Repérer les obligations, les risques et les points d’attention métier.

02 Relier les équipes

Faire le lien entre conformité, opérations, data, SI et expérience client.

03 Passer à l’action

Identifier les chantiers où un renfort assurance peut sécuriser l’exécution.

Chers lecteurs,

Le paysage réglementaire européen continue son évolution, et la Taxonomie n’est plus une initiative lointaine mais une réalité palpante, particulièrement pour les groupes d’assurance. Alors que l’année 2024 marque la première année complète de reporting pour l’ensemble des activités éligibles, notre regard se porte déjà vers les exigences de 2025, qui promettent d’intensifier la pression sur l’intégration des critères ESG. Cet article se propose d’analyser les implications actuelles et futures de la Taxonomie européenne pour le secteur de l’assurance, en mettant en lumière les défis et les opportunités qui attendent nos institutions.

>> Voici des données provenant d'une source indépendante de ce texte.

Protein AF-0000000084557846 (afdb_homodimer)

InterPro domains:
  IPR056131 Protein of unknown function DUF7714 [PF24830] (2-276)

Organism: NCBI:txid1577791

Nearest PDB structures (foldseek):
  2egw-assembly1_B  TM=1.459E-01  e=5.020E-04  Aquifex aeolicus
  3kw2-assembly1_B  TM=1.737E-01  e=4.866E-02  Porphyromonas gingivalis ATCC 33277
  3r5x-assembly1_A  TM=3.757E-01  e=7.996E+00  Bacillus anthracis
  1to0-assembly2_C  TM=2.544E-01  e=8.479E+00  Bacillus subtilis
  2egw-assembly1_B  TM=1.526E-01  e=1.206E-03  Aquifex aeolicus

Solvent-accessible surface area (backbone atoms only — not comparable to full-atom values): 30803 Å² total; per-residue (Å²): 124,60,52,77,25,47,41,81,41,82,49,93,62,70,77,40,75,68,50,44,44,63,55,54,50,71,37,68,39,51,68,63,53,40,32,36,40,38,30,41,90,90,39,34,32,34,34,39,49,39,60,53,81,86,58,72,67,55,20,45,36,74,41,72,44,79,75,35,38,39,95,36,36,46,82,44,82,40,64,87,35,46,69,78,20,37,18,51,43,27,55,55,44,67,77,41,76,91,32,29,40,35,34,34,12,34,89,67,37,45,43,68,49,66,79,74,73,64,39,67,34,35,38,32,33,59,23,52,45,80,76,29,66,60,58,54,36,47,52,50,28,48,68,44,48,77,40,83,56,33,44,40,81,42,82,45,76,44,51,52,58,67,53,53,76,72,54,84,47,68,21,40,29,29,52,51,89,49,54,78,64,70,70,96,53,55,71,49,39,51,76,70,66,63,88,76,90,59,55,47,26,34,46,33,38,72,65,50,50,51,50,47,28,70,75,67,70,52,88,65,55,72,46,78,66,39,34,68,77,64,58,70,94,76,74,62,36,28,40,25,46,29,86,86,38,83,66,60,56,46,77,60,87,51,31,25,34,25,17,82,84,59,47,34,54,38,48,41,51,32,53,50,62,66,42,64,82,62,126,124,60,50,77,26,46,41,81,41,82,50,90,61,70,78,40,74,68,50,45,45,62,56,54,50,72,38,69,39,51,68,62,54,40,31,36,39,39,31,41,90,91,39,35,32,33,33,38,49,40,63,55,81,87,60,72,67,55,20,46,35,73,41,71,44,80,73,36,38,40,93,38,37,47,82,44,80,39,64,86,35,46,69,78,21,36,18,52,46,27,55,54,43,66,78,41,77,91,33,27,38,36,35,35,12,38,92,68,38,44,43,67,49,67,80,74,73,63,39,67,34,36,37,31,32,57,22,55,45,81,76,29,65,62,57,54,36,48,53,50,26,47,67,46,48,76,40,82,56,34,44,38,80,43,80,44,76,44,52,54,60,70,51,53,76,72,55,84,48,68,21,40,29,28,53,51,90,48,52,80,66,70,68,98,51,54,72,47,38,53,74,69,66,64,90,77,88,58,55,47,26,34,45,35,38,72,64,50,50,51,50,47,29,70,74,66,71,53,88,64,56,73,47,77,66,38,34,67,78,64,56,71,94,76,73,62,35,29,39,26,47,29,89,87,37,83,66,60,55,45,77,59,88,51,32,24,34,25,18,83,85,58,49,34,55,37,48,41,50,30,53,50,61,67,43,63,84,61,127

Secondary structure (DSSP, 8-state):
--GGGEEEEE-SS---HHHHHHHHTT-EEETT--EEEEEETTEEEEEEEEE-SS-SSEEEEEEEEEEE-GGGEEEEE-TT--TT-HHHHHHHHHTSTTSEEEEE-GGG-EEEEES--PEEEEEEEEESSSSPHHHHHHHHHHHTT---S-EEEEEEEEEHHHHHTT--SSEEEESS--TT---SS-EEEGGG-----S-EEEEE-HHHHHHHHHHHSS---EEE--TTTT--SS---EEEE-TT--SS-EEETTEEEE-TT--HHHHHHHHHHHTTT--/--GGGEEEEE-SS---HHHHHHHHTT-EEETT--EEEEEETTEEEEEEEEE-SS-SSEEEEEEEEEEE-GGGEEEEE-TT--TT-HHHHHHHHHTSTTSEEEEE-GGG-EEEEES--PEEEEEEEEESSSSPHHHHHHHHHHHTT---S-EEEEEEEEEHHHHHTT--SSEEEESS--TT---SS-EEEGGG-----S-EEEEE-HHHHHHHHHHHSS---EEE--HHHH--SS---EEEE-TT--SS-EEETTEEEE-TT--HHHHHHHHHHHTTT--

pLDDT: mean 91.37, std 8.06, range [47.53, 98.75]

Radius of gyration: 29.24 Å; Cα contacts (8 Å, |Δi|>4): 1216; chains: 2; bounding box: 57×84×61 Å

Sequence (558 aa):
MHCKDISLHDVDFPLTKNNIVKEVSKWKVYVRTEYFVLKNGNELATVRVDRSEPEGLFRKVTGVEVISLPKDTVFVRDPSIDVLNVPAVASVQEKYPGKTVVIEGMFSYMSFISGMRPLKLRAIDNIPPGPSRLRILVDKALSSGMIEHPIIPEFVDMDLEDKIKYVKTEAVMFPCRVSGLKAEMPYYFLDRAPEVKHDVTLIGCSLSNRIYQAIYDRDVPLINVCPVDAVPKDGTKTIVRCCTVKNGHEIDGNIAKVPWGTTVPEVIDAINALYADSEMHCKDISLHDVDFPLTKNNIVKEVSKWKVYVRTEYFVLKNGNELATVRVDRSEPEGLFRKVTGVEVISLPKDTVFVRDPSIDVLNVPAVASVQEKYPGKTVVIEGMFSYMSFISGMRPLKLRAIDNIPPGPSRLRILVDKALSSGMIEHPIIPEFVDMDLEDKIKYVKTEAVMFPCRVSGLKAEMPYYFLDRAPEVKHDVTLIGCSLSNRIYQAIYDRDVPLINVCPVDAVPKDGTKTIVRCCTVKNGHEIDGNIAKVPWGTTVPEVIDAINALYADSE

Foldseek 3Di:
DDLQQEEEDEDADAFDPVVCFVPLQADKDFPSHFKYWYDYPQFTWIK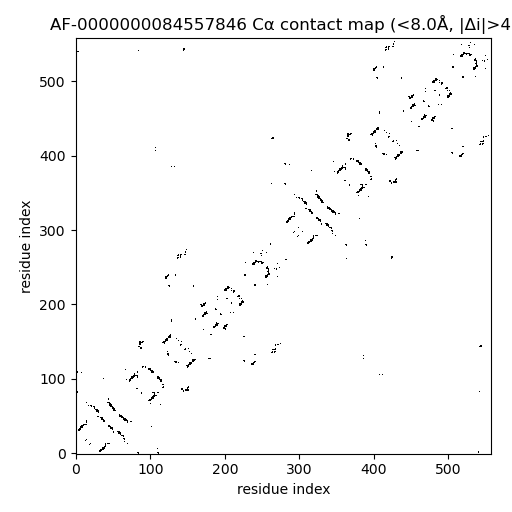GFDFDDDDDRITGTDDIGTPDTRVQEEEEEEAAADPLQQQRLLVVCVVRDRHKYWYLYHVRRIDIDGPADEAEEEEEEEDDVPPGPVVVLLVCLSVVSLDPGNYDYDYHYQYVQVVLVVWPWQEEEEQADGPPDDDPGHYYHVVVLDDDPIQYAYEEAPVSQVSCCVSPVDGHHYDYRARVVVDDPPQGQYEYEDCVADDAWDDDRSYIYHHPPDHSVSSNVRVCVNCVVPD/DDLQQEEEDEDADAFDPVVCFVPLQADKAFPSHFKYWYDYPQFTWIKGFDFDDDDDRITGTDDIGTQDTRVQEEEEEEAAADPLQQQRLLVVCVVRDRHKYWYLYHVRRIDIDGPADEAEEEEEEEDDVPPGPRVVLLVCLSVVSLDDGNYDYDYHYQYVAVVLVVWPWQEEEEQADGPPDDDPGHYYHVVVLDDDPIQYAYEEAPVSQVSCCVSPVDGHHYDYPARVVVDDPPQGQYEYEDCVADDAWDDDRSYIYHHPPDHSVSSNVRVCVNCVVPD

Structure (mmCIF, N/CA/C/O backbone):
data_AF-0000000084557846-model_v1
#
loop_
_entity.id
_entity.type
_entity.pdbx_description
1 polymer 'DUF432 domain-containing protein'
#
loop_
_atom_site.group_PDB
_atom_site.id
_atom_site.type_symbol
_atom_site.label_atom_id
_atom_site.label_alt_id
_atom_site.label_comp_id
_atom_site.label_asym_id
_atom_site.label_entity_id
_atom_site.label_seq_id
_atom_site.pdbx_PDB_ins_code
_atom_site.Cartn_x
_atom_site.Cartn_y
_atom_site.Cartn_z
_atom_site.occupancy
_atom_site.B_iso_or_equiv
_atom_site.auth_seq_id
_atom_site.auth_comp_id
_atom_site.auth_asym_id
_atom_site.auth_atom_id
_atom_site.pdbx_PDB_model_num
ATOM 1 N N . MET A 1 1 ? 9.594 12.305 12.008 1 47.66 1 MET A N 1
ATOM 2 C CA . MET A 1 1 ? 9.039 13.648 12.133 1 47.66 1 MET A CA 1
ATOM 3 C C . MET A 1 1 ? 7.664 13.734 11.484 1 47.66 1 MET A C 1
ATOM 5 O O . MET A 1 1 ? 7.434 13.141 10.43 1 47.66 1 MET A O 1
ATOM 9 N N . HIS A 1 2 ? 6.668 14.18 12.273 1 53.5 2 HIS A N 1
ATOM 10 C CA . HIS A 1 2 ? 5.312 14.273 11.734 1 53.5 2 HIS A CA 1
ATOM 11 C C . HIS A 1 2 ? 5.027 15.68 11.211 1 53.5 2 HIS A C 1
ATOM 13 O O . HIS A 1 2 ? 5.488 16.672 11.781 1 53.5 2 HIS A O 1
ATOM 19 N N . CYS A 1 3 ? 4.496 15.812 10.07 1 57.28 3 CYS A N 1
ATOM 20 C CA . CYS A 1 3 ? 4.184 17.062 9.391 1 57.28 3 CYS A CA 1
ATO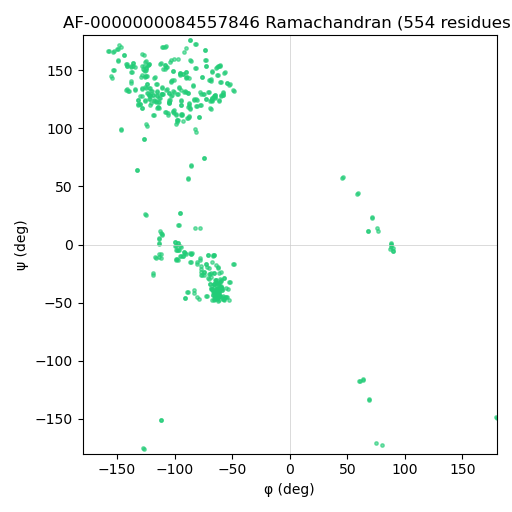M 21 C C . CYS A 1 3 ? 3.439 18.016 10.32 1 57.28 3 CYS A C 1
ATOM 23 O O . CYS A 1 3 ? 3.48 19.234 10.125 1 57.28 3 CYS A O 1
ATOM 25 N N . LYS A 1 4 ? 2.904 17.453 11.406 1 64.88 4 LYS A N 1
ATOM 26 C CA . LYS A 1 4 ? 2.135 18.281 12.336 1 64.88 4 LYS A CA 1
ATOM 27 C C . LYS A 1 4 ? 3.055 19.109 13.219 1 64.88 4 LYS A C 1
ATOM 29 O O . LYS A 1 4 ? 2.613 20.094 13.836 1 64.88 4 LYS A O 1
ATOM 34 N N . ASP A 1 5 ? 4.285 18.75 13.148 1 77.06 5 ASP A N 1
ATOM 35 C CA . ASP A 1 5 ? 5.238 19.406 14.039 1 77.06 5 ASP A CA 1
ATOM 36 C C . ASP A 1 5 ? 6.012 20.5 13.305 1 77.06 5 ASP A C 1
ATOM 38 O O . ASP A 1 5 ? 6.836 21.188 13.898 1 77.06 5 ASP A O 1
ATOM 42 N N . ILE A 1 6 ? 5.633 20.656 12.047 1 83.94 6 ILE A N 1
ATOM 43 C CA . ILE A 1 6 ? 6.402 21.562 11.211 1 83.94 6 ILE A CA 1
ATOM 44 C C . ILE A 1 6 ? 5.523 22.75 10.797 1 83.94 6 ILE A C 1
ATOM 46 O O . ILE A 1 6 ? 4.395 22.562 10.336 1 83.94 6 ILE A O 1
ATOM 50 N N . SER A 1 7 ? 6.02 23.922 10.945 1 83 7 SER A N 1
ATOM 51 C CA . SER A 1 7 ? 5.32 25.141 10.531 1 83 7 SER A CA 1
ATOM 52 C C . SER A 1 7 ? 6.145 25.938 9.516 1 83 7 SER A C 1
ATOM 54 O O . SER A 1 7 ? 7.332 26.188 9.727 1 83 7 SER A O 1
ATOM 56 N N . LEU A 1 8 ? 5.512 26.25 8.453 1 86.25 8 LEU A N 1
ATOM 57 C CA . LEU A 1 8 ? 6.137 27.094 7.449 1 86.25 8 LEU A CA 1
ATOM 58 C C . LEU A 1 8 ? 5.875 28.578 7.754 1 86.25 8 LEU A C 1
ATOM 60 O O . LEU A 1 8 ? 4.73 28.969 7.992 1 86.25 8 LEU A O 1
ATOM 64 N N . HIS A 1 9 ? 6.973 29.422 7.738 1 87.94 9 HIS A N 1
ATOM 65 C CA . HIS A 1 9 ? 6.836 30.844 8.016 1 87.94 9 HIS A CA 1
ATOM 66 C C . HIS A 1 9 ? 7.559 31.672 6.965 1 87.94 9 HIS A C 1
ATOM 68 O O . HIS A 1 9 ? 8.766 31.516 6.762 1 87.94 9 HIS A O 1
ATOM 74 N N . ASP A 1 10 ? 6.793 32.531 6.383 1 90.62 10 ASP A N 1
ATOM 75 C CA . ASP A 1 10 ? 7.426 33.594 5.594 1 90.62 10 ASP A CA 1
ATOM 76 C C . ASP A 1 10 ? 7.996 34.688 6.492 1 90.62 10 ASP A C 1
ATOM 78 O O . ASP A 1 10 ? 7.309 35.188 7.383 1 90.62 10 ASP A O 1
ATOM 82 N N . VAL A 1 11 ? 9.242 35 6.223 1 94.75 11 VAL A N 1
ATOM 83 C CA . VAL A 1 11 ? 9.883 36 7.078 1 94.75 11 VAL A CA 1
ATOM 84 C C . VAL A 1 11 ? 10.469 37.125 6.219 1 94.75 11 VAL A C 1
ATOM 86 O O . VAL A 1 11 ? 10.695 36.938 5.02 1 94.75 11 VAL A O 1
ATOM 89 N N . ASP A 1 12 ? 10.758 38.219 6.848 1 94.69 12 ASP A N 1
ATOM 90 C CA . ASP A 1 12 ? 11.234 39.406 6.117 1 94.69 12 ASP A CA 1
ATOM 91 C C . ASP A 1 12 ? 12.688 39.719 6.473 1 94.69 12 ASP A C 1
ATOM 93 O O . ASP A 1 12 ? 13.25 40.688 5.984 1 94.69 12 ASP A O 1
ATOM 97 N N . PHE A 1 13 ? 13.398 38.938 7.234 1 96.69 13 PHE A N 1
ATOM 98 C CA . PHE A 1 13 ? 14.797 39.125 7.594 1 96.69 13 PHE A CA 1
ATOM 99 C C . PHE A 1 13 ? 15.695 38.125 6.883 1 96.69 13 PHE A C 1
ATOM 101 O O . PHE A 1 13 ? 15.258 37.031 6.547 1 96.69 13 PHE A O 1
ATOM 108 N N . PRO A 1 14 ? 17 38.531 6.656 1 97.19 14 PRO A N 1
ATOM 109 C CA . PRO A 1 14 ? 17.922 37.594 6.023 1 97.19 14 PRO A CA 1
ATOM 110 C C . PRO A 1 14 ? 18.125 36.312 6.84 1 97.19 14 PRO A C 1
ATOM 112 O O . PRO A 1 14 ? 18.219 36.375 8.07 1 97.19 14 PRO A O 1
ATOM 115 N N . LEU A 1 15 ? 18.188 35.156 6.195 1 98.19 15 LEU A N 1
ATOM 116 C CA . LEU A 1 15 ? 18.266 33.875 6.852 1 98.19 15 LEU A CA 1
ATOM 117 C C . LEU A 1 15 ? 19.703 33.531 7.188 1 98.19 15 LEU A C 1
ATOM 119 O O . LEU A 1 15 ? 20.266 32.562 6.633 1 98.19 15 LEU A O 1
ATOM 123 N N . THR A 1 16 ? 20.25 34.281 8.109 1 98.06 16 THR A N 1
ATOM 124 C CA . THR A 1 16 ? 21.531 33.969 8.734 1 98.06 16 THR A CA 1
ATOM 125 C C . THR A 1 16 ? 21.312 33.406 10.141 1 98.06 16 THR A C 1
ATOM 127 O O . THR A 1 16 ? 20.266 33.625 10.75 1 98.06 16 THR A O 1
ATOM 130 N N . LYS A 1 17 ? 22.297 32.688 10.578 1 97.69 17 LYS A N 1
ATOM 131 C CA . LYS A 1 17 ? 22.188 32.094 11.906 1 97.69 17 LYS A CA 1
ATOM 132 C C . LYS A 1 17 ? 21.844 33.156 12.953 1 97.69 17 LYS A C 1
ATOM 134 O O . LYS A 1 17 ? 20.922 32.938 13.758 1 97.69 17 LYS A O 1
ATOM 139 N N . ASN A 1 18 ? 22.547 34.25 12.914 1 97.69 18 ASN A N 1
ATOM 140 C CA . ASN A 1 18 ? 22.344 35.312 13.906 1 97.69 18 ASN A CA 1
ATOM 141 C C . ASN A 1 18 ? 20.953 35.906 13.828 1 97.69 18 ASN A C 1
ATOM 143 O O . ASN A 1 18 ? 20.297 36.094 14.859 1 97.69 18 ASN A O 1
ATOM 147 N N . ASN A 1 19 ? 20.484 36.219 12.641 1 98.25 19 ASN A N 1
ATOM 148 C CA . ASN A 1 19 ? 19.172 36.812 12.461 1 98.25 19 ASN A CA 1
ATOM 149 C C . ASN A 1 19 ? 18.062 35.844 12.898 1 98.25 19 ASN A C 1
ATOM 151 O O . ASN A 1 19 ? 17.094 36.25 13.523 1 98.25 19 ASN A O 1
ATOM 155 N N . ILE A 1 20 ? 18.234 34.562 12.555 1 98.19 20 ILE A N 1
ATOM 156 C CA . ILE A 1 20 ? 17.25 33.531 12.883 1 98.19 20 ILE A CA 1
ATOM 157 C C . ILE A 1 20 ? 17.109 33.406 14.398 1 98.19 20 ILE A C 1
ATOM 159 O O . ILE A 1 20 ? 16.016 33.469 14.938 1 98.19 20 ILE A O 1
ATOM 163 N N . VAL A 1 21 ? 18.219 33.312 15.047 1 97.62 21 VAL A N 1
ATOM 164 C CA . VAL A 1 21 ? 18.203 33.156 16.5 1 97.62 21 VAL A CA 1
ATOM 165 C C . VAL A 1 21 ? 17.562 34.406 17.141 1 97.62 21 VAL A C 1
ATOM 167 O O . VAL A 1 21 ? 16.703 34.281 18 1 97.62 21 VAL A O 1
ATOM 170 N N . LYS A 1 22 ? 17.953 35.594 16.703 1 97.38 22 LYS A N 1
ATOM 171 C CA . LYS A 1 22 ? 17.484 36.844 17.266 1 97.38 22 LYS A CA 1
ATOM 172 C C . LYS A 1 22 ? 15.969 37 17.078 1 97.38 22 LYS A C 1
ATOM 174 O O . LYS A 1 22 ? 15.258 37.344 18.031 1 97.38 22 LYS A O 1
ATOM 179 N N . GLU A 1 23 ? 15.469 36.719 15.922 1 97.25 23 GLU A N 1
ATOM 180 C CA . GLU A 1 23 ? 14.07 36.969 15.602 1 97.25 23 GLU A CA 1
ATOM 181 C C . GLU A 1 23 ? 13.172 35.875 16.141 1 97.25 23 GLU A C 1
ATOM 183 O O . GLU A 1 23 ? 12.141 36.156 16.766 1 97.25 23 GLU A O 1
ATOM 188 N N . VAL A 1 24 ? 13.547 34.594 15.961 1 96.12 24 VAL A N 1
ATOM 189 C CA . VAL A 1 24 ? 12.703 33.469 16.312 1 96.12 24 VAL A CA 1
ATOM 190 C C . VAL A 1 24 ? 12.586 33.344 17.828 1 96.12 24 VAL A C 1
ATOM 192 O O . VAL A 1 24 ? 11.562 32.906 18.359 1 96.12 24 VAL A O 1
ATOM 195 N N . SER A 1 25 ? 13.578 33.844 18.531 1 95.5 25 SER A N 1
ATOM 196 C CA . SER A 1 25 ? 13.57 33.75 19.984 1 95.5 25 SER A CA 1
ATOM 197 C C . SER A 1 25 ? 12.445 34.625 20.578 1 95.5 25 SER A C 1
ATOM 199 O O . SER A 1 25 ? 12.047 34.406 21.719 1 95.5 25 SER A O 1
ATOM 201 N N . LYS A 1 26 ? 11.914 35.5 19.797 1 93.81 26 LYS A N 1
ATOM 202 C CA . LYS A 1 26 ? 10.867 36.406 20.266 1 93.81 26 LYS A CA 1
ATOM 203 C C . LYS A 1 26 ? 9.484 35.812 20.031 1 93.81 26 LYS A C 1
ATOM 205 O O . LYS A 1 26 ? 8.477 36.375 20.469 1 93.81 26 LYS A O 1
ATOM 210 N N . TRP A 1 27 ? 9.406 34.719 19.359 1 90.56 27 TRP A N 1
ATOM 211 C CA . TRP A 1 27 ? 8.125 34.188 18.891 1 90.56 27 TRP A CA 1
ATOM 212 C C . TRP A 1 27 ? 7.426 33.406 20 1 90.56 27 TRP A C 1
ATOM 214 O O . TRP A 1 27 ? 8.078 32.906 20.922 1 90.56 27 TRP A O 1
ATOM 224 N N . LYS A 1 28 ? 6.078 33.406 19.906 1 84.31 28 LYS A N 1
ATOM 225 C CA . LYS A 1 28 ? 5.211 32.438 20.562 1 84.31 28 LYS A CA 1
ATOM 226 C C . LYS A 1 28 ? 4.676 31.422 19.562 1 84.31 28 LYS A C 1
ATOM 228 O O . LYS A 1 28 ? 4.266 31.781 18.453 1 84.31 28 LYS A O 1
ATOM 233 N N . VAL A 1 29 ? 4.82 30.203 19.953 1 83.12 29 VAL A N 1
ATOM 234 C CA . VAL A 1 29 ? 4.477 29.172 18.969 1 83.12 29 VAL A CA 1
ATOM 235 C C . VAL A 1 29 ? 3.434 28.219 19.562 1 83.12 29 VAL A C 1
ATOM 237 O O . VAL A 1 29 ? 3.334 28.078 20.781 1 83.12 29 VAL A O 1
ATOM 240 N N . TYR A 1 30 ? 2.662 27.672 18.641 1 77.25 30 TYR A N 1
ATOM 241 C CA . TYR A 1 30 ? 1.673 26.672 19.016 1 77.25 30 TYR A CA 1
ATOM 242 C C . TYR A 1 30 ? 2.328 25.5 19.75 1 77.25 30 TYR A C 1
ATOM 244 O O . TYR A 1 30 ? 3.443 25.094 19.406 1 77.25 30 TYR A O 1
ATOM 252 N N . VAL A 1 31 ? 1.634 24.906 20.625 1 78.19 31 VAL A N 1
ATOM 253 C CA . VAL A 1 31 ? 2.16 23.922 21.578 1 78.19 31 VAL A CA 1
ATOM 254 C C . VAL A 1 31 ? 2.727 22.734 20.812 1 78.19 31 VAL A C 1
ATOM 256 O O . VAL A 1 31 ? 3.686 22.094 21.25 1 78.19 31 VAL A O 1
ATOM 259 N N . ARG A 1 32 ? 2.299 22.453 19.578 1 76.31 32 ARG A N 1
ATOM 260 C CA . ARG A 1 32 ? 2.736 21.25 18.859 1 76.31 32 ARG A CA 1
ATOM 261 C C . ARG A 1 32 ? 3.924 21.562 17.953 1 76.31 32 ARG A C 1
ATOM 263 O O . ARG A 1 32 ? 4.594 20.641 17.469 1 76.31 32 ARG A O 1
ATOM 270 N N . THR A 1 33 ? 4.242 22.812 17.781 1 82.25 33 THR A N 1
ATOM 271 C CA . THR A 1 33 ? 5.289 23.188 16.844 1 82.25 33 THR A CA 1
ATOM 272 C C . THR A 1 33 ? 6.664 22.828 17.391 1 82.25 33 THR A C 1
ATOM 274 O O . THR A 1 33 ? 7.02 23.219 18.5 1 82.25 33 THR A O 1
ATOM 277 N N . GLU A 1 34 ? 7.391 22.094 16.625 1 89.69 34 GLU A N 1
ATOM 278 C CA . GLU A 1 34 ? 8.75 21.719 17 1 89.69 34 GLU A CA 1
ATOM 279 C C . GLU A 1 34 ? 9.766 22.25 15.992 1 89.69 34 GLU A C 1
ATOM 281 O O . GLU A 1 34 ? 10.93 22.484 16.328 1 89.69 34 GLU A O 1
ATOM 286 N N . TYR A 1 35 ? 9.328 22.422 14.836 1 93.25 35 TYR A N 1
ATOM 287 C CA . TYR A 1 35 ? 10.219 22.828 13.766 1 93.25 35 TYR A CA 1
ATOM 288 C C . TYR A 1 35 ? 9.602 23.953 12.93 1 93.25 35 TYR A C 1
ATOM 290 O O . TYR A 1 35 ? 8.383 24.047 12.812 1 93.25 35 TYR A O 1
ATOM 298 N N . PHE A 1 36 ? 10.531 24.766 12.336 1 93.38 36 PHE A N 1
ATOM 299 C CA . PHE A 1 36 ? 10.117 25.766 11.367 1 93.38 36 PHE A CA 1
ATOM 300 C C . PHE A 1 36 ? 10.852 25.578 10.039 1 93.38 36 PHE A C 1
ATOM 302 O O . PHE A 1 36 ? 12.039 25.25 10.023 1 93.38 36 PHE A O 1
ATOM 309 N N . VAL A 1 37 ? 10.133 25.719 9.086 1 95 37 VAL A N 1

La Taxonomie européenne, au-delà d’être une simple classification, agit comme un puissant catalyseur, redéfinissant les contours de la durabilité dans la finance. Pour les groupes d’assurance, dont l’activité repose intrinsèquement sur la gestion des risques à long terme et la pérennité de leurs engagements, elle n’est pas une contrainte anecdotique, mais un élément structurel.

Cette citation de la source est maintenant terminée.